Keep your head up and your back straight and they cant get that guillotine. Yes you can eat an elbow on the way in but it will be a side elbow with about two inches of travel  which is not too bad in the scheme of things.


----------



## Kung Fu Wang (Jun 21, 2014)

drop bear said:


> Keep your head up and your back straight and they cant get that guillotine.



This will depend on whether your opponent trains "head lock" or not.


----------



## drop bear (Jun 21, 2014)

Kung Fu Wang said:


> This will depend on whether your opponent trains "head lock" or not.




Not really it depends on how you train your duck under. You get this come up with the double leg which is technically worse for getting into guillotines. Which is why a good double leg is straight back and look up.

You try to guillotine with their head up and they just hammerlock themselves.

http://m.youtube.com/watch?v=8sKj-GWU45M


----------



## Kung Fu Wang (Jun 21, 2014)

drop bear said:


> You try to guillotine with their head up and they just hammerlock themselves.


Every technique has counters, only "ability" has no counter. In the striking world, you can always get a lucky punch. In the grappling world, there is no lucky winning.


----------



## drop bear (Jun 21, 2014)

Kung Fu Wang said:


> Every technique has counters, only "ability" has no counter. In the striking world, you can always get a lucky punch. In the grappling world, there is no lucky winning.

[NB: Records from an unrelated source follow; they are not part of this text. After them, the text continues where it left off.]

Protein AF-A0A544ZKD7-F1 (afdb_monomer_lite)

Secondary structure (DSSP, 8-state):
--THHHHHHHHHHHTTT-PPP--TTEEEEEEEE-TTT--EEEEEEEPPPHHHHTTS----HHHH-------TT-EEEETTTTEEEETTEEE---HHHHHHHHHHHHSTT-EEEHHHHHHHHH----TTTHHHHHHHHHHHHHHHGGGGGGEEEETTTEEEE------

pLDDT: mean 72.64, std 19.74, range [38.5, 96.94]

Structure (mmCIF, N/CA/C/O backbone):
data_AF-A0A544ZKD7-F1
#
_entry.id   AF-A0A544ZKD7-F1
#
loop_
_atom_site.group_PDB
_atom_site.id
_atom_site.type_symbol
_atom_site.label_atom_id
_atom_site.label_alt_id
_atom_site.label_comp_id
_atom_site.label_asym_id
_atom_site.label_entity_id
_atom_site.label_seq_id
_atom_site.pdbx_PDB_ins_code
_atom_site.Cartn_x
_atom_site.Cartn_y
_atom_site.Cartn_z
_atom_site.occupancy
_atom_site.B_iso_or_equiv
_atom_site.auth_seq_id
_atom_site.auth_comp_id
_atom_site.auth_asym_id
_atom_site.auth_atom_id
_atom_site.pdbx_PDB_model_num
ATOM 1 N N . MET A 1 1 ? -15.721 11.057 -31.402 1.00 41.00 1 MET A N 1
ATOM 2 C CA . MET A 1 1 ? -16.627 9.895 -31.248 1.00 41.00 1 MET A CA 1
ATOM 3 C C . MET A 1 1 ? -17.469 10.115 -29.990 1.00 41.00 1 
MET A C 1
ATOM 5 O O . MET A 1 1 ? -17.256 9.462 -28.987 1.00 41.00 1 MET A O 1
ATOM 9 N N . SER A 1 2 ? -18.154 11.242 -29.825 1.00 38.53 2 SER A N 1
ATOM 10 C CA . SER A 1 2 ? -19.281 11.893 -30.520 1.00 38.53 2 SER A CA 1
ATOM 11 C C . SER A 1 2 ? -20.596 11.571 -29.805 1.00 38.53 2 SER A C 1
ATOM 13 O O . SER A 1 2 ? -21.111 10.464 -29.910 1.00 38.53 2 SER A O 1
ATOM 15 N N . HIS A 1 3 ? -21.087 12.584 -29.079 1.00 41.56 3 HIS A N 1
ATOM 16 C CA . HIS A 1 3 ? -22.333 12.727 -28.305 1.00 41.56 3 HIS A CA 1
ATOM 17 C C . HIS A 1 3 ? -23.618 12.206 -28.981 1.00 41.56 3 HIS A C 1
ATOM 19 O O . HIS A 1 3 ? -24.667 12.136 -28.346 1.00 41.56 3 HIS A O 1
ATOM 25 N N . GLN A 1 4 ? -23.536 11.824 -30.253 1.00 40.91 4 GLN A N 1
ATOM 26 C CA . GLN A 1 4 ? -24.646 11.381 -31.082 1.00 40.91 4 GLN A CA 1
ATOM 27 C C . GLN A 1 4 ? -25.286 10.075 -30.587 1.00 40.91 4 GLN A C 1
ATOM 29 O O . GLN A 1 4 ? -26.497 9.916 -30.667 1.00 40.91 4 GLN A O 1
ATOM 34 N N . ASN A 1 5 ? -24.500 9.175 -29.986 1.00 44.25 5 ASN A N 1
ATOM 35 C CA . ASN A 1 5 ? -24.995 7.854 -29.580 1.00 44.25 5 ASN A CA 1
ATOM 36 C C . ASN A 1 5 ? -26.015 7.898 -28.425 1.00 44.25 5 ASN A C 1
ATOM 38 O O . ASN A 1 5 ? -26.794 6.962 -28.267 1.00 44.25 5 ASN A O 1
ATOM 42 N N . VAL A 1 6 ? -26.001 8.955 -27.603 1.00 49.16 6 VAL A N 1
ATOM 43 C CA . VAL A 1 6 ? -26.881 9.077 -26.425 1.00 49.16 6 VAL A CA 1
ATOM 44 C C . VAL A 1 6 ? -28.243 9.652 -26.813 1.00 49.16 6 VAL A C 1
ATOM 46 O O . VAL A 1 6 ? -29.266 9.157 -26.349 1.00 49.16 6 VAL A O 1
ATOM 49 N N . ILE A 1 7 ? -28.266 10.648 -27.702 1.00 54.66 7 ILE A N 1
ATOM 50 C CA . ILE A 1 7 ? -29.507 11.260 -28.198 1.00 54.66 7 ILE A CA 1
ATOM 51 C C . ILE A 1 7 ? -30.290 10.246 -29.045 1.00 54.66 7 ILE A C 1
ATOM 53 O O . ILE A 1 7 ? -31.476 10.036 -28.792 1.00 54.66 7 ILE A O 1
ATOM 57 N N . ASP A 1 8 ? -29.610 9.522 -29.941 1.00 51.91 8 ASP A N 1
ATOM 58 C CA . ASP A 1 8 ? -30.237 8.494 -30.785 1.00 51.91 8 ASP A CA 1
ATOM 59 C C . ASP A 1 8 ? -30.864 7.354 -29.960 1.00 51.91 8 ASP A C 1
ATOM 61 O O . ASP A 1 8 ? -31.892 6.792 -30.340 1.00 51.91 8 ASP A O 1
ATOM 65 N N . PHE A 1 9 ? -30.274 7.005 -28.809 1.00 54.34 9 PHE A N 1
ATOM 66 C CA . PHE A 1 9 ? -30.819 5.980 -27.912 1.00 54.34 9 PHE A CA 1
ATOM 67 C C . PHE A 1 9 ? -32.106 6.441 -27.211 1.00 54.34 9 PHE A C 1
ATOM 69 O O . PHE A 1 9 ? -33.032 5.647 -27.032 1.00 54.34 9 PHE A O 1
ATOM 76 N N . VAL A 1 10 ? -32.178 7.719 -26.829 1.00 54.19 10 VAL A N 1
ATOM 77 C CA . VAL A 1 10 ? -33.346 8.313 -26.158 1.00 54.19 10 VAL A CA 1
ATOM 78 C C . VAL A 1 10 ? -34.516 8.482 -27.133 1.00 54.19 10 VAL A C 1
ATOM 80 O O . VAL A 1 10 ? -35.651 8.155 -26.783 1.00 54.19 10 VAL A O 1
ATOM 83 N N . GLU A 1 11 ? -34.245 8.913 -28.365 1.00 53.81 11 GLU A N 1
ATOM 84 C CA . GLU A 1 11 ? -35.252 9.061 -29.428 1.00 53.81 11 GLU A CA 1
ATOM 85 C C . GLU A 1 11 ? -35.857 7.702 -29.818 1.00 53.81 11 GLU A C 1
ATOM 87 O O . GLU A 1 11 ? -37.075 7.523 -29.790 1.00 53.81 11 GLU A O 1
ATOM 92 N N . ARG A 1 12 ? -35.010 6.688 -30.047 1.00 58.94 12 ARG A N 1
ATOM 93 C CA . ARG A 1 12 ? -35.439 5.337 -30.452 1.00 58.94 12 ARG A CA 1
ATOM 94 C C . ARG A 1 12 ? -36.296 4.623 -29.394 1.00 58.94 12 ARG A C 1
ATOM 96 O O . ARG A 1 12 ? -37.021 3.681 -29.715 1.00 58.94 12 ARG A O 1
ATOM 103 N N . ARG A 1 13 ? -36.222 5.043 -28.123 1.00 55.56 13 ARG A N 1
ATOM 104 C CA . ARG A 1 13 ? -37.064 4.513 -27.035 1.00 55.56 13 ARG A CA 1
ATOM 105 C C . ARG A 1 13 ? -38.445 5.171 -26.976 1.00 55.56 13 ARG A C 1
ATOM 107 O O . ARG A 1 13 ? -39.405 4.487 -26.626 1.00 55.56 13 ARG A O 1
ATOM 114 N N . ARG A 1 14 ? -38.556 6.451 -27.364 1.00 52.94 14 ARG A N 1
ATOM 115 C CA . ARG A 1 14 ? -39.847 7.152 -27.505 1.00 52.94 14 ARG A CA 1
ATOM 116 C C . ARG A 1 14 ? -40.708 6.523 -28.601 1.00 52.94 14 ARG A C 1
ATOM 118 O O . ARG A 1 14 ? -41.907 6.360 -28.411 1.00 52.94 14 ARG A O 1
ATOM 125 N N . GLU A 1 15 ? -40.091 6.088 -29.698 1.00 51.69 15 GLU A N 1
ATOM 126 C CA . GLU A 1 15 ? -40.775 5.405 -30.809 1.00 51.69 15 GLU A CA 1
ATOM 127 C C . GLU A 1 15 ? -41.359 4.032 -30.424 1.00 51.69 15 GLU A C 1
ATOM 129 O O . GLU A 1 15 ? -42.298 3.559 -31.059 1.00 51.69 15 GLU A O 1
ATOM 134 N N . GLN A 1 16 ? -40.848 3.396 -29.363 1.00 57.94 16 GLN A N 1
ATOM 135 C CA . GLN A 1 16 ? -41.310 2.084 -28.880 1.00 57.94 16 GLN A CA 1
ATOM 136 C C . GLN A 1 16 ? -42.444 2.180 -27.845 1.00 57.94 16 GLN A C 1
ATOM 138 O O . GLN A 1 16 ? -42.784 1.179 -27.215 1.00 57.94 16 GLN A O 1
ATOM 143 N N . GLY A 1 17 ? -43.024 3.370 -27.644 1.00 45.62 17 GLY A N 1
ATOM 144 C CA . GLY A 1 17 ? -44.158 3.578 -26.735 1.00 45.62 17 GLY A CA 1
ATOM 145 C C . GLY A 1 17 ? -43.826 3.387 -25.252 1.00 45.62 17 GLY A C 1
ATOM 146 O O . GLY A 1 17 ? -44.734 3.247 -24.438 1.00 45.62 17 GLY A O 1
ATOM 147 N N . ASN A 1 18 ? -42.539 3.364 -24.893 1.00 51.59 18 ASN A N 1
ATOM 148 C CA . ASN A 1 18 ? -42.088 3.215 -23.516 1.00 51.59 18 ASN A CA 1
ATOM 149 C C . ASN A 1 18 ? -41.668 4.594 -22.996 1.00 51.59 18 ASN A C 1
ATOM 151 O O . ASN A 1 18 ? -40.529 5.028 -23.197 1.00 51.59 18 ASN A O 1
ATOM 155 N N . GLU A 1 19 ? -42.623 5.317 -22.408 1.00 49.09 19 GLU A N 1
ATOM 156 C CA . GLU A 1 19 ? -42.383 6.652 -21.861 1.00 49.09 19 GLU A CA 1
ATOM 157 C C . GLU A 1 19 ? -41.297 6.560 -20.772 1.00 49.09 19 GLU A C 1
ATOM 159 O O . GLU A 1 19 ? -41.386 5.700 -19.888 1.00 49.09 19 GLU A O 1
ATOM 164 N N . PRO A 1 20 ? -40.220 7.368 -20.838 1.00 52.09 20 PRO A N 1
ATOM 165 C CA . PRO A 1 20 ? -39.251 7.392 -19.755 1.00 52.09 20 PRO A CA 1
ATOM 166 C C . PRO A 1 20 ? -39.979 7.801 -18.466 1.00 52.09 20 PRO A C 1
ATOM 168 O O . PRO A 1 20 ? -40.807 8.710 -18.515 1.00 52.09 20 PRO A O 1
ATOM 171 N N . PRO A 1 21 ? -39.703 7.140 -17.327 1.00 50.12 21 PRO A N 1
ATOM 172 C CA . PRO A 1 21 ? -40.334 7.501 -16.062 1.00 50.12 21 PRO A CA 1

And a guillotine is a counter only against a sloppy duck under. So don't do it sloppy.


----------



## Buka (Jun 21, 2014)

I can't watch vids for a while, but as to the discussion - I've had a lot of success ducking under arms. Sometimes in a clinch, but more so against a swing. It's probably from bobbing and weaving in boxing. I like a standing arm triangle from the duck under. I know folks say the standing arm triangle isn't a great technique, but it always has been for me.

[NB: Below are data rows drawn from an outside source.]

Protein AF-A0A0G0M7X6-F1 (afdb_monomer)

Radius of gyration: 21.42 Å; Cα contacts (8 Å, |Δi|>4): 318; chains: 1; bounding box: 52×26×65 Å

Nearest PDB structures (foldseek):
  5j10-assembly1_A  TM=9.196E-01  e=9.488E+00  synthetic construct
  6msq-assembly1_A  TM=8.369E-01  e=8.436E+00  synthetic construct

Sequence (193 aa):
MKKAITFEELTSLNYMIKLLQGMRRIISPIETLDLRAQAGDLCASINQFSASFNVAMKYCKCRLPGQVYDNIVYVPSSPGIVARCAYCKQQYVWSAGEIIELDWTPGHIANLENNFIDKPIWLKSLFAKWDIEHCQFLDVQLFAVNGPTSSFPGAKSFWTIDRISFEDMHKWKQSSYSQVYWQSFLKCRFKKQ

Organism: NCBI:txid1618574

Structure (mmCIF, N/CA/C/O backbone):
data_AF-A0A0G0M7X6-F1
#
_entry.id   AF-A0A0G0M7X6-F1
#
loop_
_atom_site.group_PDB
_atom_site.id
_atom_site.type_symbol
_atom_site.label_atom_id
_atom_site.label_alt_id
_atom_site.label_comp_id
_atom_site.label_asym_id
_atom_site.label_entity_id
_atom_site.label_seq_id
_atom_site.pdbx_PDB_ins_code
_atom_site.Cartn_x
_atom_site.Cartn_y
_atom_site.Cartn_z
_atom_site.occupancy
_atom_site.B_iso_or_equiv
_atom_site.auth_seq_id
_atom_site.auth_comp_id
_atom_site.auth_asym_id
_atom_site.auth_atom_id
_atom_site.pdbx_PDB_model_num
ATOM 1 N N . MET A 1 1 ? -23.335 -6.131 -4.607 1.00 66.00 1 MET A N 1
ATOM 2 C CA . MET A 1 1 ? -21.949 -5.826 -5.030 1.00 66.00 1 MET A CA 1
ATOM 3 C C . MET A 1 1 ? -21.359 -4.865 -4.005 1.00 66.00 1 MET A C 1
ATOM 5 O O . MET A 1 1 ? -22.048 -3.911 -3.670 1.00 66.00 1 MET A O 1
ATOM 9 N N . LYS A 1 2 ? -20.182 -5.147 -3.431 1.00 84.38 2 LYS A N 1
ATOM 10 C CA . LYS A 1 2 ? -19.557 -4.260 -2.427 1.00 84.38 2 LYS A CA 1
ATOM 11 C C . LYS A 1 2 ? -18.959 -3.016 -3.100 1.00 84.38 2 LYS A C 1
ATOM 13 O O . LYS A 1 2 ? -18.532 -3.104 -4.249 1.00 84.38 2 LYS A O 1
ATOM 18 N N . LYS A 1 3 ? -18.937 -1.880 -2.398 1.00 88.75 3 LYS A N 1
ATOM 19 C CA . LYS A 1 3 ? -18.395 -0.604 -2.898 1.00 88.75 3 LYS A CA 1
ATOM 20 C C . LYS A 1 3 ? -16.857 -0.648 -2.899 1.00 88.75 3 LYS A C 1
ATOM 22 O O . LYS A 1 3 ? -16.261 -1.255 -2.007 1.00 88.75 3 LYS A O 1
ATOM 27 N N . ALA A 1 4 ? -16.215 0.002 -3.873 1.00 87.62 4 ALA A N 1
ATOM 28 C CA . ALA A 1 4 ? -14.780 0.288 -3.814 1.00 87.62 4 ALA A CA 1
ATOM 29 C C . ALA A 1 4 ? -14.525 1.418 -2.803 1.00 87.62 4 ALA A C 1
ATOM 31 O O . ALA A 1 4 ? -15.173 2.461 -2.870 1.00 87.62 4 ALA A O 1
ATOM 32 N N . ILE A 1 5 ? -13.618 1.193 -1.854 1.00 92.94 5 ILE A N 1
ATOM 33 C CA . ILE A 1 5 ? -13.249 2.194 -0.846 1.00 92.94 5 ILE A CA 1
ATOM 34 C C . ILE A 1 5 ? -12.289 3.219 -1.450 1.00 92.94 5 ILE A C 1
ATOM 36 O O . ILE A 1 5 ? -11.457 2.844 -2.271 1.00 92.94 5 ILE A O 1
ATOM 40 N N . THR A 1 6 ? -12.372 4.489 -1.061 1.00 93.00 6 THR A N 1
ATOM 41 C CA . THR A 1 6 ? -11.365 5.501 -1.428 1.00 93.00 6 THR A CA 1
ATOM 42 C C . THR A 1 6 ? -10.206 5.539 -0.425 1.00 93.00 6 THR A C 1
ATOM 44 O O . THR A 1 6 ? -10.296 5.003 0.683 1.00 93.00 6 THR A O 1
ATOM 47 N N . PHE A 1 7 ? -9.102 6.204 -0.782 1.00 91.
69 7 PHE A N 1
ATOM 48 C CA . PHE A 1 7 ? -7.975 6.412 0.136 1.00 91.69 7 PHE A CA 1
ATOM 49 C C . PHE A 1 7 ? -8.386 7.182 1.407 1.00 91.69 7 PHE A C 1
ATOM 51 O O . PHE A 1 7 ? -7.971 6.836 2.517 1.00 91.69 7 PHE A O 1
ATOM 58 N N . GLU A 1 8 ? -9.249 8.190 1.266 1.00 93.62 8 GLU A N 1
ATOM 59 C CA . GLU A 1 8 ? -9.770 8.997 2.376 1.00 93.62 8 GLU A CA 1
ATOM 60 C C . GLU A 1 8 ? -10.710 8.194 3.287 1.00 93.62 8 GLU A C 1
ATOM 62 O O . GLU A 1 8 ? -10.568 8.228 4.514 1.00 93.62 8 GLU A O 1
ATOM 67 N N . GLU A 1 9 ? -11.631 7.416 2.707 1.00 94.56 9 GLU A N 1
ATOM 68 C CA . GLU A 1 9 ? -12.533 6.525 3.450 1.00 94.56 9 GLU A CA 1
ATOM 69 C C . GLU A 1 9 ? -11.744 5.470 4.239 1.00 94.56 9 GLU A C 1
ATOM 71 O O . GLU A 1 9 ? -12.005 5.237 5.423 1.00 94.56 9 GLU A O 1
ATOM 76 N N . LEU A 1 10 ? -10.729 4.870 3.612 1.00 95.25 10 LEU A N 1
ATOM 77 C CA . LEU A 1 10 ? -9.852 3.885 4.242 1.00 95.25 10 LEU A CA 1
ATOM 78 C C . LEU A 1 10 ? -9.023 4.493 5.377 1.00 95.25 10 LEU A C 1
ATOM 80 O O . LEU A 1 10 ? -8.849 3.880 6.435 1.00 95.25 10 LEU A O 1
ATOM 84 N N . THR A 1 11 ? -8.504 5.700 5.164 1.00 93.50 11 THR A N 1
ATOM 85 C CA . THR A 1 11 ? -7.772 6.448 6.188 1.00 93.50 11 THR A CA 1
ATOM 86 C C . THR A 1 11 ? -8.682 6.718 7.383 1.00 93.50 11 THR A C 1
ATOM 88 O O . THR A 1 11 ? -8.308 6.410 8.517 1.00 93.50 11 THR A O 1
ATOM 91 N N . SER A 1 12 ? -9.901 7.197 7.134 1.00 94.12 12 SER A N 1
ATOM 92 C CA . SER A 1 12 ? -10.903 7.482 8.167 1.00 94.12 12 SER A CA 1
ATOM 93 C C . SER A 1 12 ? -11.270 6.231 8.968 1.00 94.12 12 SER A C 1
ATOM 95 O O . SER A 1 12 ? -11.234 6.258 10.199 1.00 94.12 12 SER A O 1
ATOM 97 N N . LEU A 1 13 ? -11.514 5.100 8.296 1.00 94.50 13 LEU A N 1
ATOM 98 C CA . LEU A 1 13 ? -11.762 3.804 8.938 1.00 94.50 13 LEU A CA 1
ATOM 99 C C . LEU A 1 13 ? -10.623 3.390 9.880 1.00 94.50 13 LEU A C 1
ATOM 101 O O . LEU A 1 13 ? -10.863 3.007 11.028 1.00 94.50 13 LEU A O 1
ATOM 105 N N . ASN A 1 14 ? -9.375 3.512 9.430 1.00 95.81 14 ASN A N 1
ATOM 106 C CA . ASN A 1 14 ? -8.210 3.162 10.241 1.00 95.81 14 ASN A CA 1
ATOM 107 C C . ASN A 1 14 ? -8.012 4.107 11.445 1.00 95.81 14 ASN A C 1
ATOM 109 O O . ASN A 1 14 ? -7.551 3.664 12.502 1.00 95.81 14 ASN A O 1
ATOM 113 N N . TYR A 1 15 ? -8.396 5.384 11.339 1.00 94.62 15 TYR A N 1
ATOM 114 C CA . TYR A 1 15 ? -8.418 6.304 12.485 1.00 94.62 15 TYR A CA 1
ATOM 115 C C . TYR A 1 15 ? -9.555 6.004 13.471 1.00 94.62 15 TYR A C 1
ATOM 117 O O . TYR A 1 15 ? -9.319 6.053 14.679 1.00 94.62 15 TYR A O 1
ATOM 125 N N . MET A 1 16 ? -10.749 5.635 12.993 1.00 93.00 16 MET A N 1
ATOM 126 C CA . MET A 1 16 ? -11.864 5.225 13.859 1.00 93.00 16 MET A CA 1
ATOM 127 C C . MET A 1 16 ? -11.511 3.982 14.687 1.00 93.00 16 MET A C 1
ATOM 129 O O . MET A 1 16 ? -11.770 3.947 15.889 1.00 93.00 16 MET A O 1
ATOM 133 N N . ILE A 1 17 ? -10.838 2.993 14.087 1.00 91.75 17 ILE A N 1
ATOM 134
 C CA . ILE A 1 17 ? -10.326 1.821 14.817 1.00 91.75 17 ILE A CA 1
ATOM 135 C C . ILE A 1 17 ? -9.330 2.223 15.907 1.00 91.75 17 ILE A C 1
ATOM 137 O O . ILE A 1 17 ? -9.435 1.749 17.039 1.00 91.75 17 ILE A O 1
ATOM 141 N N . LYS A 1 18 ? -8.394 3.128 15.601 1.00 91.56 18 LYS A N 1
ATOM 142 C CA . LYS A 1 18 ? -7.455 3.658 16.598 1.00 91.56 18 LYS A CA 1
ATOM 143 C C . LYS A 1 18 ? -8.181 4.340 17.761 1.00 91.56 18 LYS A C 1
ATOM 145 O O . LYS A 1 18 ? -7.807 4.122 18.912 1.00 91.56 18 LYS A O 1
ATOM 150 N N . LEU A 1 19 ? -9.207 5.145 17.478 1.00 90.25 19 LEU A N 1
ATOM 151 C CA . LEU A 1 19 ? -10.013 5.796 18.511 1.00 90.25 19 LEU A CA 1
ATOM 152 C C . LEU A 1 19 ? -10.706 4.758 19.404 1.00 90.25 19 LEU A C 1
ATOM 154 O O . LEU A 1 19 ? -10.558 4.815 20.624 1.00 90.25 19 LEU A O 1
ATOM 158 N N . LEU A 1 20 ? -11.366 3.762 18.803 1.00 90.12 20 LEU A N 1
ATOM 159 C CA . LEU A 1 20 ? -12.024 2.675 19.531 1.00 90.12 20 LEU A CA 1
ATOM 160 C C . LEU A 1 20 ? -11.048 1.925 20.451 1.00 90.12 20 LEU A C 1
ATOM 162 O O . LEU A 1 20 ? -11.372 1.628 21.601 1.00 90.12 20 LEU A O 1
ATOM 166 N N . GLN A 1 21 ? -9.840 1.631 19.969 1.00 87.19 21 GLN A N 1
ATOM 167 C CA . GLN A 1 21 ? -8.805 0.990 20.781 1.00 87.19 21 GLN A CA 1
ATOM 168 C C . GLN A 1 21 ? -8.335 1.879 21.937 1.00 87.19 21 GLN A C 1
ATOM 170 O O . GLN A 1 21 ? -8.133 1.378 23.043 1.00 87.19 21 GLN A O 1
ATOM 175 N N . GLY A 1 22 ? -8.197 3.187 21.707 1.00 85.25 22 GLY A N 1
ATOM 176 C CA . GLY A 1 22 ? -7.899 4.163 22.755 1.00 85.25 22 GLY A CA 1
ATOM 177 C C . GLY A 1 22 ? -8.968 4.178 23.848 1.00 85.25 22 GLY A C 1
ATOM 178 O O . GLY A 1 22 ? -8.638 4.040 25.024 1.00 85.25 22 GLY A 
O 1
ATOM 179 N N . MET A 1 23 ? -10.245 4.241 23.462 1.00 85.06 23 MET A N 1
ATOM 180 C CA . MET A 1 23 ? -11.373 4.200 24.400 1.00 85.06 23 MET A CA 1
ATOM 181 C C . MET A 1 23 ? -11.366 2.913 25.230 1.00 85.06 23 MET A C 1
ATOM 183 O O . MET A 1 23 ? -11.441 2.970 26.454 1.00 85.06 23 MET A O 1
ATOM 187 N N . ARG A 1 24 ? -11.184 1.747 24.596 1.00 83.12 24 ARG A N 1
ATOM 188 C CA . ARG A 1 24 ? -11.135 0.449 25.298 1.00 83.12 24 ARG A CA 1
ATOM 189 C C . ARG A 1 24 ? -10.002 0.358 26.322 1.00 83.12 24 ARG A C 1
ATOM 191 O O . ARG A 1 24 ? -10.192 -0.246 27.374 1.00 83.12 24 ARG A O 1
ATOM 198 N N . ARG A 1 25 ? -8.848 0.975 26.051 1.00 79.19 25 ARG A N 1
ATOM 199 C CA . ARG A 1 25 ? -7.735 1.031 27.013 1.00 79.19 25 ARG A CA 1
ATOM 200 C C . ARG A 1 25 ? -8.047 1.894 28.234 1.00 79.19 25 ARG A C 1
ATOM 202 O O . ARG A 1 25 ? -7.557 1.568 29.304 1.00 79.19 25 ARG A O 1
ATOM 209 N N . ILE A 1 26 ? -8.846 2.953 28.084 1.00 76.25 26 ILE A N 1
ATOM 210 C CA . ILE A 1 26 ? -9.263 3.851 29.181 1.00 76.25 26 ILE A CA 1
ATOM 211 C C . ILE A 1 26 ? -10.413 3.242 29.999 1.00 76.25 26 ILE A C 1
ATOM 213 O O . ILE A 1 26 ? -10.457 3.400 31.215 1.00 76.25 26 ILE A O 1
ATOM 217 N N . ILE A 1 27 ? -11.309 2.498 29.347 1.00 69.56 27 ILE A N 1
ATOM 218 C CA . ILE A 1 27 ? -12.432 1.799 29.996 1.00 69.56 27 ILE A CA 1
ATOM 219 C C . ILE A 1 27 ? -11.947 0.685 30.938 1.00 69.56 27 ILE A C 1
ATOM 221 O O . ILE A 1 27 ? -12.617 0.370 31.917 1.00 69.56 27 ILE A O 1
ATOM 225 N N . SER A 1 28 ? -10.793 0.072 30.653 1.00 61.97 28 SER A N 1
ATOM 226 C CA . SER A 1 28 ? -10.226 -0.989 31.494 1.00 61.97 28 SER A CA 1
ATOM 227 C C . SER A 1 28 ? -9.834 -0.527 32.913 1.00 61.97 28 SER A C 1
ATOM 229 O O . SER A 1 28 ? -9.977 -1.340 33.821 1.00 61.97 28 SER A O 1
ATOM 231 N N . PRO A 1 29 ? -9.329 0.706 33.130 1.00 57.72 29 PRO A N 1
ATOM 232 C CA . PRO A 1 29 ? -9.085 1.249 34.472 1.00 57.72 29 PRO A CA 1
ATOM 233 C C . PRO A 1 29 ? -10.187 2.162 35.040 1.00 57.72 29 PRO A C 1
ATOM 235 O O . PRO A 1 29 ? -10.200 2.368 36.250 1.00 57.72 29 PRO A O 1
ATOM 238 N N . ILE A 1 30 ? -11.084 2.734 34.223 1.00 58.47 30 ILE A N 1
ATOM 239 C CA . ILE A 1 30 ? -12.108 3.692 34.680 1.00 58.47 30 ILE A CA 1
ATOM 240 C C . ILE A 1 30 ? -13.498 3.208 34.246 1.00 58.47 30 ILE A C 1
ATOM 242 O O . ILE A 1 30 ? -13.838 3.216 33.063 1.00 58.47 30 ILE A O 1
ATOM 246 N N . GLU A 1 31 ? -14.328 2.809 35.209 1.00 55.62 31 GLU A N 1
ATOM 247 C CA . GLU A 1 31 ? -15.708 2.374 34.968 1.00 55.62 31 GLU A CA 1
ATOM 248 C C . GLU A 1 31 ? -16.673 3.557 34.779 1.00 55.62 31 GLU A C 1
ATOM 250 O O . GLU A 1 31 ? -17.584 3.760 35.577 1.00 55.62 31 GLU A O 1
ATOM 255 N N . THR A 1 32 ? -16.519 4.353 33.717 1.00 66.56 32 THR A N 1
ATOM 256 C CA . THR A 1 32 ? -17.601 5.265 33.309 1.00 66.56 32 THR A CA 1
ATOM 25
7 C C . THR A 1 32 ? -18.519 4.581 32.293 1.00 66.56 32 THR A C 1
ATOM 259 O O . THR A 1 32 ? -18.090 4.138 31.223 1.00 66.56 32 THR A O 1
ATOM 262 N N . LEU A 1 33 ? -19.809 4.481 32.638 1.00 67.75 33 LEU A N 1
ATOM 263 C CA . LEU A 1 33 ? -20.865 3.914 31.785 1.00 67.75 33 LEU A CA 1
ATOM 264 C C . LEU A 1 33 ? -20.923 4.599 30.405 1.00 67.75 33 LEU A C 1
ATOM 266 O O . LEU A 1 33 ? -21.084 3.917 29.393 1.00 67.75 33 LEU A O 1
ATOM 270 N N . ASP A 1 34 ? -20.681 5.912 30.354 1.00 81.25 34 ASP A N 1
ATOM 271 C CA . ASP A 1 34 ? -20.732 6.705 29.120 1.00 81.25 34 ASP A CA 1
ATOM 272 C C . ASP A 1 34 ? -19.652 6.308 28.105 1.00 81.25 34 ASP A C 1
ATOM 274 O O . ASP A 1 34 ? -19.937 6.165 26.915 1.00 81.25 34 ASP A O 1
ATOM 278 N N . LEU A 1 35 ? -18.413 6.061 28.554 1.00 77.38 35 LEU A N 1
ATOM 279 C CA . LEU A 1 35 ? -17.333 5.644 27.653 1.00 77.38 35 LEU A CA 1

Getting the back is awesome.


----------



## drop bear (Jun 21, 2014)

Buka said:


> I can't watch vids for a while, but as to the discussion - I've had a lot of success ducking under arms. Sometimes in a clinch, but more so against a swing. It's probably from bobbing and weaving in boxing. I like a standing arm triangle from the duck under. I know folks say the standing arm triangle isn't a great technique, but it always has been for me.
> 
> Getting the back is awesome.



The standing triangle is really usefull because you can move a guy throw a guy pin a guy or choke them unconscious.


----------



## drop bear (Jun 27, 2014)

Alrighty
Arm drags as another really night percentage method of taking the back. With a bit of added suplex for a finisher.

http://m.youtube.com/watch?v=IlC7snwDPHE


----------